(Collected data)
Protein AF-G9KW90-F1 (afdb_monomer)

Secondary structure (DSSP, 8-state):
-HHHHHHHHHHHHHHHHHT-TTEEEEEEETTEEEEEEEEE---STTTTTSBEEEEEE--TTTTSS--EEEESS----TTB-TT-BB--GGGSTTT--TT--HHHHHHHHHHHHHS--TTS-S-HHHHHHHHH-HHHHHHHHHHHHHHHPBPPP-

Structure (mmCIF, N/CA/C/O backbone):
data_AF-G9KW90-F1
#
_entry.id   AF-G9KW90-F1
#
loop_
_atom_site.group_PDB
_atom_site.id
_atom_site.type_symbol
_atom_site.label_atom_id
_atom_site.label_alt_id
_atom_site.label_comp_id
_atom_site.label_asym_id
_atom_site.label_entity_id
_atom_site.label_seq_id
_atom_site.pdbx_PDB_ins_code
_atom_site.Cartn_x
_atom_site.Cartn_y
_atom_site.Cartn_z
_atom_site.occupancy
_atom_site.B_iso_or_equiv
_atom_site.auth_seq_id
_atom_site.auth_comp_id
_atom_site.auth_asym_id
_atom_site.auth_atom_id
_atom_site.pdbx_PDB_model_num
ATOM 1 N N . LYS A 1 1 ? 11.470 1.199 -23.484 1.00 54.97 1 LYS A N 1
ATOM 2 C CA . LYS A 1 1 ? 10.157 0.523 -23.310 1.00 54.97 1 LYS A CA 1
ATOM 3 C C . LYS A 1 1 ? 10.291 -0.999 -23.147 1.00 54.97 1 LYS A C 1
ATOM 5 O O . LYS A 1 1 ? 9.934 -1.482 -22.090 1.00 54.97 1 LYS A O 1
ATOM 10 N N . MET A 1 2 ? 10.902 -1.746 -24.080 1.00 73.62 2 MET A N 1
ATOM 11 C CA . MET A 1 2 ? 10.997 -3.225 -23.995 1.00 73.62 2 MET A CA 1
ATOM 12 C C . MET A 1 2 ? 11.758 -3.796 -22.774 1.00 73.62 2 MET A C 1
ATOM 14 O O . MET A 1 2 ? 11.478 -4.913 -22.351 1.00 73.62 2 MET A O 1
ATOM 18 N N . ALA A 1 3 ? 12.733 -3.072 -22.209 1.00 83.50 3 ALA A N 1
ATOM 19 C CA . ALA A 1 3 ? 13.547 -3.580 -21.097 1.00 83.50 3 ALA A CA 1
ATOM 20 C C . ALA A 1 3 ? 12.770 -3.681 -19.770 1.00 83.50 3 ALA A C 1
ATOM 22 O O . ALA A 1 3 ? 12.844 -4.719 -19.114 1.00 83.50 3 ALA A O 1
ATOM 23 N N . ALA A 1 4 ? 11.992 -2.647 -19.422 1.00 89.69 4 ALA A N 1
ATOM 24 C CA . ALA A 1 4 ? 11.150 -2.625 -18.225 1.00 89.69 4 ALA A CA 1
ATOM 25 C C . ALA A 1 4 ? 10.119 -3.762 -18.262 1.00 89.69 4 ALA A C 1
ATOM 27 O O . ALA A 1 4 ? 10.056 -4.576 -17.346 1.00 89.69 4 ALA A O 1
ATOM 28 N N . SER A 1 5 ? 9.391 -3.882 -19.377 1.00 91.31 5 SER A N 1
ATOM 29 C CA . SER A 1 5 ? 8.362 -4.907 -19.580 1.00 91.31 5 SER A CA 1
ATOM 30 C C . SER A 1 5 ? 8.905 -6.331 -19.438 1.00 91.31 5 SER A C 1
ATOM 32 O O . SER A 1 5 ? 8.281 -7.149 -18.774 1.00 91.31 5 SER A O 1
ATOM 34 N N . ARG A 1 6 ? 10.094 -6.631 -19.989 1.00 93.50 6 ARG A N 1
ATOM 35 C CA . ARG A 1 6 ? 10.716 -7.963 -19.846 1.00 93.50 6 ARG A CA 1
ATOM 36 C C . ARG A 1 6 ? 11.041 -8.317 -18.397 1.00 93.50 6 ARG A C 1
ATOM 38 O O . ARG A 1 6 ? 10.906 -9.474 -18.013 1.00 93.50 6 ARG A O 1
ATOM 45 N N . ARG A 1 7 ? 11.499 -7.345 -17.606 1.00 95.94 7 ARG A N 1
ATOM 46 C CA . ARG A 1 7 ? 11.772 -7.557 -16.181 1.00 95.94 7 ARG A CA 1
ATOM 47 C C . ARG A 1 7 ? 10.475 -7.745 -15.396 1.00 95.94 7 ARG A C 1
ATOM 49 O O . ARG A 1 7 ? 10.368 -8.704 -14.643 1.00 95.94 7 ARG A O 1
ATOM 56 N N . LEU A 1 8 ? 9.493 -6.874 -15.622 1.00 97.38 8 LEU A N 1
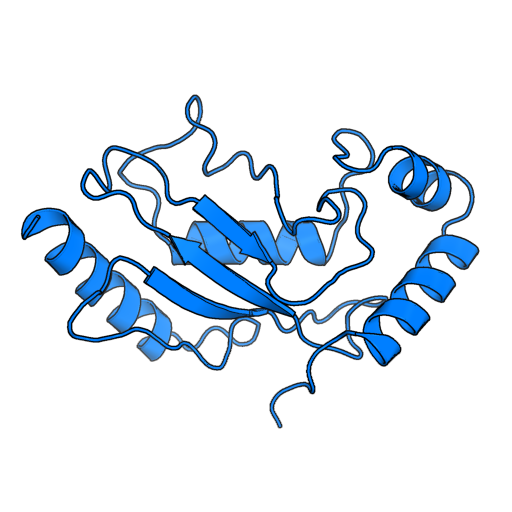ATOM 57 C CA . LEU A 1 8 ? 8.196 -6.917 -14.945 1.00 97.38 8 LEU A CA 1
ATOM 58 C C . LEU A 1 8 ? 7.435 -8.214 -15.230 1.00 97.38 8 LEU A C 1
ATOM 60 O O . LEU A 1 8 ? 6.854 -8.778 -14.314 1.00 97.38 8 LEU A O 1
ATOM 64 N N . MET A 1 9 ? 7.501 -8.732 -16.459 1.00 95.75 9 MET A N 1
ATOM 65 C CA . MET A 1 9 ? 6.926 -10.036 -16.806 1.00 95.75 9 MET A CA 1
ATOM 66 C C . MET A 1 9 ? 7.503 -11.158 -15.931 1.00 95.75 9 MET A C 1
ATOM 68 O O . MET A 1 9 ? 6.745 -11.910 -15.326 1.00 95.75 9 MET A O 1
ATOM 72 N N . LYS A 1 10 ? 8.834 -11.212 -15.779 1.00 96.25 10 LYS A N 1
ATOM 73 C CA . LYS A 1 10 ? 9.499 -12.205 -14.920 1.00 96.25 10 LYS A CA 1
ATOM 74 C C . LYS A 1 10 ? 9.133 -12.041 -13.445 1.00 96.25 10 LYS A C 1
ATOM 76 O O . LYS A 1 10 ? 8.840 -13.027 -12.781 1.00 96.25 10 LYS A O 1
ATOM 81 N N . GLU A 1 11 ? 9.123 -10.811 -12.931 1.00 97.00 11 GLU A N 1
ATOM 82 C CA . GLU A 1 11 ? 8.728 -10.556 -11.537 1.00 97.00 11 GLU A CA 1
ATOM 83 C C . GLU A 1 11 ? 7.268 -10.950 -11.278 1.00 97.00 11 GLU A C 1
ATOM 85 O O . GLU A 1 11 ? 6.962 -11.544 -10.246 1.00 97.00 11 GLU A O 1
ATOM 90 N N . LEU A 1 12 ? 6.367 -10.682 -12.227 1.00 96.50 12 LEU A N 1
ATOM 91 C CA . LEU A 1 12 ? 4.962 -11.069 -12.129 1.00 96.50 12 LEU A CA 1
ATOM 92 C C . LEU A 1 12 ? 4.791 -12.594 -12.109 1.00 96.50 12 LEU A C 1
ATOM 94 O O . LEU A 1 12 ? 4.016 -13.114 -11.304 1.00 96.50 12 LEU A O 1
ATOM 98 N N . GLU A 1 13 ? 5.510 -13.310 -12.976 1.00 95.69 13 GLU A N 1
ATOM 99 C CA . GLU A 1 13 ? 5.533 -14.777 -12.999 1.00 95.69 13 GLU A CA 1
ATOM 100 C C . GLU A 1 13 ? 6.051 -15.353 -11.676 1.00 95.69 13 GLU A C 1
ATOM 102 O O . GLU A 1 13 ? 5.422 -16.247 -11.106 1.00 95.69 13 GLU A O 1
ATOM 107 N N . GLU A 1 14 ? 7.154 -14.811 -11.149 1.00 95.06 14 GLU A N 1
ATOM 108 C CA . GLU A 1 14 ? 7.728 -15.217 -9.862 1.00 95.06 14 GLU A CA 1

# Your objective
Give back precisely the lines above that start at the line containing "ATOM 90 N N" and end at the line containing "ATOM 94 O O", inclusive. No other lines belong in the output.

# Task response
ATOM 90 N N . LEU A 1 12 ? 6.367 -10.682 -12.227 1.00 96.50 12 LEU A N 1
ATOM 91 C CA . LEU A 1 12 ? 4.962 -11.069 -12.129 1.00 96.50 12 LEU A CA 1
ATOM 92 C C . LEU A 1 12 ? 4.791 -12.594 -12.109 1.00 96.50 12 LEU A C 1
ATOM 94 O O . LEU A 1 12 ? 4.016 -13.114 -11.304 1.00 96.50 12 LEU A O 1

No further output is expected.